## Task directions
Among the entries below, take the line with "ATOM 47 N N" and the line with "ATOM 87 C CA", and output them and every line between them exactly, with nothing else.
= = = = = = =
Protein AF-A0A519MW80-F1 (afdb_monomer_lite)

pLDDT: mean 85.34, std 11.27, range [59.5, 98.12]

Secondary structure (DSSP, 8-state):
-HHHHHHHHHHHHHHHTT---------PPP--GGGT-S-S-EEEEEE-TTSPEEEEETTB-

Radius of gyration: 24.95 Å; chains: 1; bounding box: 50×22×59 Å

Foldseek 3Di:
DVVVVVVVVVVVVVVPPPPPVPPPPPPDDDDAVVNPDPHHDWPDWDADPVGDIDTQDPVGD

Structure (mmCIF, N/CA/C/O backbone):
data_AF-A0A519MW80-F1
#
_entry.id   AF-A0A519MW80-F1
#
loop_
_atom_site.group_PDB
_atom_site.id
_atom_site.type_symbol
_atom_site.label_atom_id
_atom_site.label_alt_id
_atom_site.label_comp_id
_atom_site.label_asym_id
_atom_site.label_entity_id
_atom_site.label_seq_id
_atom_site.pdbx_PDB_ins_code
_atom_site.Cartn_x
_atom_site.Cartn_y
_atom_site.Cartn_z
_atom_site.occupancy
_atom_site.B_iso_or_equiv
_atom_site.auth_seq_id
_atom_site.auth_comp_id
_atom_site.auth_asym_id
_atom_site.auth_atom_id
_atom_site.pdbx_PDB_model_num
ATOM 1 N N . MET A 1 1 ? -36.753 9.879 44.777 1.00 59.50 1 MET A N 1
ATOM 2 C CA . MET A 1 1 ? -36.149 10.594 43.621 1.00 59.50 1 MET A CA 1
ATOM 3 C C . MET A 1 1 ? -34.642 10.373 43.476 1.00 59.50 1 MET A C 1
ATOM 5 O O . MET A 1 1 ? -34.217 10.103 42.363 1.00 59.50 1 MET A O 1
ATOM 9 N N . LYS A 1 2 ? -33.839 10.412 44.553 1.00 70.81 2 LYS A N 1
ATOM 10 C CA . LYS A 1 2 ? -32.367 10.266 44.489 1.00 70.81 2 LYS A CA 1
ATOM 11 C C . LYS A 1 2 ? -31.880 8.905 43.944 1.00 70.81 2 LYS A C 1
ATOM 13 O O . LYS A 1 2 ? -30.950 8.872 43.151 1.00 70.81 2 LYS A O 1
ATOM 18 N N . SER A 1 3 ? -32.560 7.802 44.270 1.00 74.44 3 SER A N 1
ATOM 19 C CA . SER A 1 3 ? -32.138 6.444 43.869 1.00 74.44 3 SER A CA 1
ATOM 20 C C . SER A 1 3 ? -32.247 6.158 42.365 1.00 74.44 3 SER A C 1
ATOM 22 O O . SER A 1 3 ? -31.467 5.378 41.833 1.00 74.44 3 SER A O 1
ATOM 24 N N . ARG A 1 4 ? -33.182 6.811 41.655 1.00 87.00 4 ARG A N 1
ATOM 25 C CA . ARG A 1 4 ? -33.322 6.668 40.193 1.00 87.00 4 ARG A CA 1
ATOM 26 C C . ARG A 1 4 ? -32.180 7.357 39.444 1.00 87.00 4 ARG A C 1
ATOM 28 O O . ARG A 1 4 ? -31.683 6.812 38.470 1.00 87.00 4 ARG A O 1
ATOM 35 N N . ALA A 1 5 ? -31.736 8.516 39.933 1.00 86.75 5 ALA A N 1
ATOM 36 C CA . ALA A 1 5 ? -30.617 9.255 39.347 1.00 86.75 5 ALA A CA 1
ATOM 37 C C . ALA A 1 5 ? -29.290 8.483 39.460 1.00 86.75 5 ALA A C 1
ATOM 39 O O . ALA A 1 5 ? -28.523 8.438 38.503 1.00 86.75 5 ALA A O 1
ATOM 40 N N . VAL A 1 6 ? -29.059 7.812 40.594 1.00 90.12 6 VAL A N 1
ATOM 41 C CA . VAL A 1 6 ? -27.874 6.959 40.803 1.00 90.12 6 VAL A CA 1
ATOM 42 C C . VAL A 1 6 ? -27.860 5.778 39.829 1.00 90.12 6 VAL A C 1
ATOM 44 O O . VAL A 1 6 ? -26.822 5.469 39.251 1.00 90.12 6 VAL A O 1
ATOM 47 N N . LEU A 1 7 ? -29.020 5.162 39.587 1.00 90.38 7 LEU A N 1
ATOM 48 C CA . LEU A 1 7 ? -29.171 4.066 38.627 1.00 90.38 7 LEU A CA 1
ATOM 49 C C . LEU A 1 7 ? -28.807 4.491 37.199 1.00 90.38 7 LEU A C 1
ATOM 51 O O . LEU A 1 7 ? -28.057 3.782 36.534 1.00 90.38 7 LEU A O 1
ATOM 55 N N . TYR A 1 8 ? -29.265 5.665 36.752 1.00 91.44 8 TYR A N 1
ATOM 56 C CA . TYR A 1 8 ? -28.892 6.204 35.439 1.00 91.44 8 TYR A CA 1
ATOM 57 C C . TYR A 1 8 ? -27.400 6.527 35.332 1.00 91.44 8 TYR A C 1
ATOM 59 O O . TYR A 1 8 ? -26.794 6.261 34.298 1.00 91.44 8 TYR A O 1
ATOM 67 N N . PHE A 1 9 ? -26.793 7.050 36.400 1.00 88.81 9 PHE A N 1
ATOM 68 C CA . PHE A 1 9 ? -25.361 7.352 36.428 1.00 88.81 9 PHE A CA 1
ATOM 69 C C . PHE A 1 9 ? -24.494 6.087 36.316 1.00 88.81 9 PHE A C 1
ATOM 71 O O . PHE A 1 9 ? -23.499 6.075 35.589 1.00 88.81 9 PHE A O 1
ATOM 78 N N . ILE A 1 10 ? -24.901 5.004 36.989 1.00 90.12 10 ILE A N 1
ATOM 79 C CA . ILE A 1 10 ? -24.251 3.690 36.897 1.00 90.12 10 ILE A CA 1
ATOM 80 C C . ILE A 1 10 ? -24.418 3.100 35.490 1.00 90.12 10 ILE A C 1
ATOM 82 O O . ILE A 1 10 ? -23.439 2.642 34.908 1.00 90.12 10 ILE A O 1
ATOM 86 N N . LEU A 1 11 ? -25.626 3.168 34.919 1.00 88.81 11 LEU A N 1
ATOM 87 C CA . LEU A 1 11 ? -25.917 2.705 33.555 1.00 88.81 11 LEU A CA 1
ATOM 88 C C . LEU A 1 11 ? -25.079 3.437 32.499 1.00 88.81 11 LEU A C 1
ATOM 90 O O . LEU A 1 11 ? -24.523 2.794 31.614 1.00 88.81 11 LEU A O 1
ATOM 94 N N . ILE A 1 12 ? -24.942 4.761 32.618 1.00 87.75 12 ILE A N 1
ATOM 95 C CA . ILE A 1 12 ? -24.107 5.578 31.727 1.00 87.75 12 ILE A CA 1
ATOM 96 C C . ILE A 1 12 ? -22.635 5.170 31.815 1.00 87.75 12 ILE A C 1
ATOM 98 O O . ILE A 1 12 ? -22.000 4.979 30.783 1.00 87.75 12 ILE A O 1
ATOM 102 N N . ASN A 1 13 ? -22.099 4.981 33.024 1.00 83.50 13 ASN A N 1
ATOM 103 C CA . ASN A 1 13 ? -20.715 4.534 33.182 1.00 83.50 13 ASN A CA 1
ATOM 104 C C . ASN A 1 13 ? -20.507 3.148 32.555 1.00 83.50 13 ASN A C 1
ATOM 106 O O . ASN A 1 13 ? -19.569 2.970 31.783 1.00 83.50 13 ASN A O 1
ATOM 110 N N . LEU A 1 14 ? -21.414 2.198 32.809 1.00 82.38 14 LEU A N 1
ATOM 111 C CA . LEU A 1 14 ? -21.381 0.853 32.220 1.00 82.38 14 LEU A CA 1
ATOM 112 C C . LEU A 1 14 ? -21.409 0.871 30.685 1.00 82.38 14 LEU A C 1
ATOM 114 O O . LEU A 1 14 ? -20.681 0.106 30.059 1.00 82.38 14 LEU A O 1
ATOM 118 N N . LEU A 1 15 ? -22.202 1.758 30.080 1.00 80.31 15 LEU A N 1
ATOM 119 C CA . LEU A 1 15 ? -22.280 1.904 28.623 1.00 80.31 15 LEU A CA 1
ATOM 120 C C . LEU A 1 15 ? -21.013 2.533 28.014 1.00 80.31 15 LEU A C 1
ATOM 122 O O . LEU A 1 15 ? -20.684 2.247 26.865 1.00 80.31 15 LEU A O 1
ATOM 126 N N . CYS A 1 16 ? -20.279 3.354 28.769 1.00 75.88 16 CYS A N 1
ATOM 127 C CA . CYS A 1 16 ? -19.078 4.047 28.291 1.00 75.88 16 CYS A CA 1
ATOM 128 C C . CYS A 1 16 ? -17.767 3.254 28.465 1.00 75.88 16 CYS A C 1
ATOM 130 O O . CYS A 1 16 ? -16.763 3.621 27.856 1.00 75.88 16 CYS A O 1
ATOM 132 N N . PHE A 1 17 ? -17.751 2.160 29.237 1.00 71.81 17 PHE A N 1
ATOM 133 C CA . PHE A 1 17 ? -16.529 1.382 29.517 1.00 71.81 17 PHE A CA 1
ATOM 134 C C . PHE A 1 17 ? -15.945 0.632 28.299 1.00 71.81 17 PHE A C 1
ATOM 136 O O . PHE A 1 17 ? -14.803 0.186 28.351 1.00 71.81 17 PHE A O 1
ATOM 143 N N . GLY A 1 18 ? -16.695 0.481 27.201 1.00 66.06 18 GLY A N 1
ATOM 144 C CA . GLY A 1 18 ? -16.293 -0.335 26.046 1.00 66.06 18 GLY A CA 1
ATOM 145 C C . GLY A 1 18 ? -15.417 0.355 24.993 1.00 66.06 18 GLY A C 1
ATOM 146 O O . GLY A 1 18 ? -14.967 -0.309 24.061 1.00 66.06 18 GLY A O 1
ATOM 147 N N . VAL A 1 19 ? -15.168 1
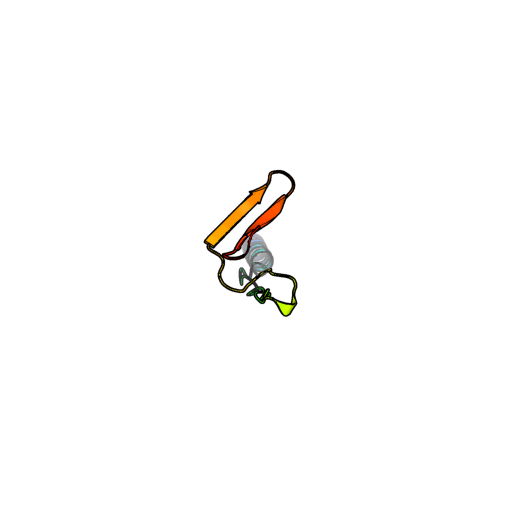.664 25.094 1.00 66.25 19 VAL A N 1
ATOM 148 C CA . VAL A 1 19 ? -14.448 2.413 24.047 1.00 66.25 19 VAL A CA 1
ATOM 149 C C . VAL A 1 19 ? -12.965 2.528 24.393 1.00 66.25 19 VAL A C 1
ATOM 151 O O . VAL A 1 19 ? -12.436 3.601 24.673 1.00 66.25 19 VAL A O 1
ATOM 154 N N . TYR A 1 20 ? -12.263 1.398 24.359 1.00 70.19 20 TYR A N 1
ATOM 155 C CA . TYR A 1 20 ? -10.804 1.409 24.308 1.00 70.19 20 TYR A CA 1
ATOM 156 C C . TYR A 1 20 ? -10.381 1.703 22.866 1.00 70.19 20 TYR A C 1
ATOM 158 O O . TYR A 1 20 ? -10.266 0.805 22.038 1.00 70.19 20 TYR A O 1
ATOM 166 N N . GLY A 1 21 ? -10.158 2.981 22.556 1.00 63.94 21 GLY A N 1
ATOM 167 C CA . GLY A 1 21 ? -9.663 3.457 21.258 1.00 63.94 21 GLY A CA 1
= = = = = = =
## Reply
ATOM 47 N N . LEU A 1 7 ? -29.020 5.162 39.587 1.00 90.38 7 LEU A N 1
ATOM 48 C CA . LEU A 1 7 ? -29.171 4.066 38.627 1.00 90.38 7 LEU A CA 1
ATOM 49 C C . LEU A 1 7 ? -28.807 4.491 37.199 1.00 90.38 7 LEU A C 1
ATOM 51 O O . LEU A 1 7 ? -28.057 3.782 36.534 1.00 90.38 7 LEU A O 1
ATOM 55 N N . TYR A 1 8 ? -29.265 5.665 36.752 1.00 91.44 8 TYR A N 1
ATOM 56 C CA . TYR A 1 8 ? -28.892 6.204 35.439 1.00 91.44 8 TYR A CA 1
ATOM 57 C C . TYR A 1 8 ? -27.400 6.527 35.332 1.00 91.44 8 TYR A C 1
ATOM 59 O O . TYR A 1 8 ? -26.794 6.261 34.298 1.00 91.44 8 TYR A O 1
ATOM 67 N N . PHE A 1 9 ? -26.793 7.050 36.400 1.00 88.81 9 PHE A N 1
ATOM 68 C CA . PHE A 1 9 ? -25.361 7.352 36.428 1.00 88.81 9 PHE A CA 1
ATOM 69 C C . PHE A 1 9 ? -24.494 6.087 36.316 1.00 88.81 9 PHE A C 1
ATOM 71 O O . PHE A 1 9 ? -23.499 6.075 35.589 1.00 88.81 9 PHE A O 1
ATOM 78 N N . ILE A 1 10 ? -24.901 5.004 36.989 1.00 90.12 10 ILE A N 1
ATOM 79 C CA . ILE A 1 10 ? -24.251 3.690 36.897 1.00 90.12 10 ILE A CA 1
ATOM 80 C C . ILE A 1 10 ? -24.418 3.100 35.490 1.00 90.12 10 ILE A C 1
ATOM 82 O O . ILE A 1 10 ? -23.439 2.642 34.908 1.00 90.12 10 ILE A O 1
ATOM 86 N N . LEU A 1 11 ? -25.626 3.168 34.919 1.00 88.81 11 LEU A N 1
ATOM 87 C CA . LEU A 1 11 ? -25.917 2.705 33.555 1.00 88.81 11 LEU A CA 1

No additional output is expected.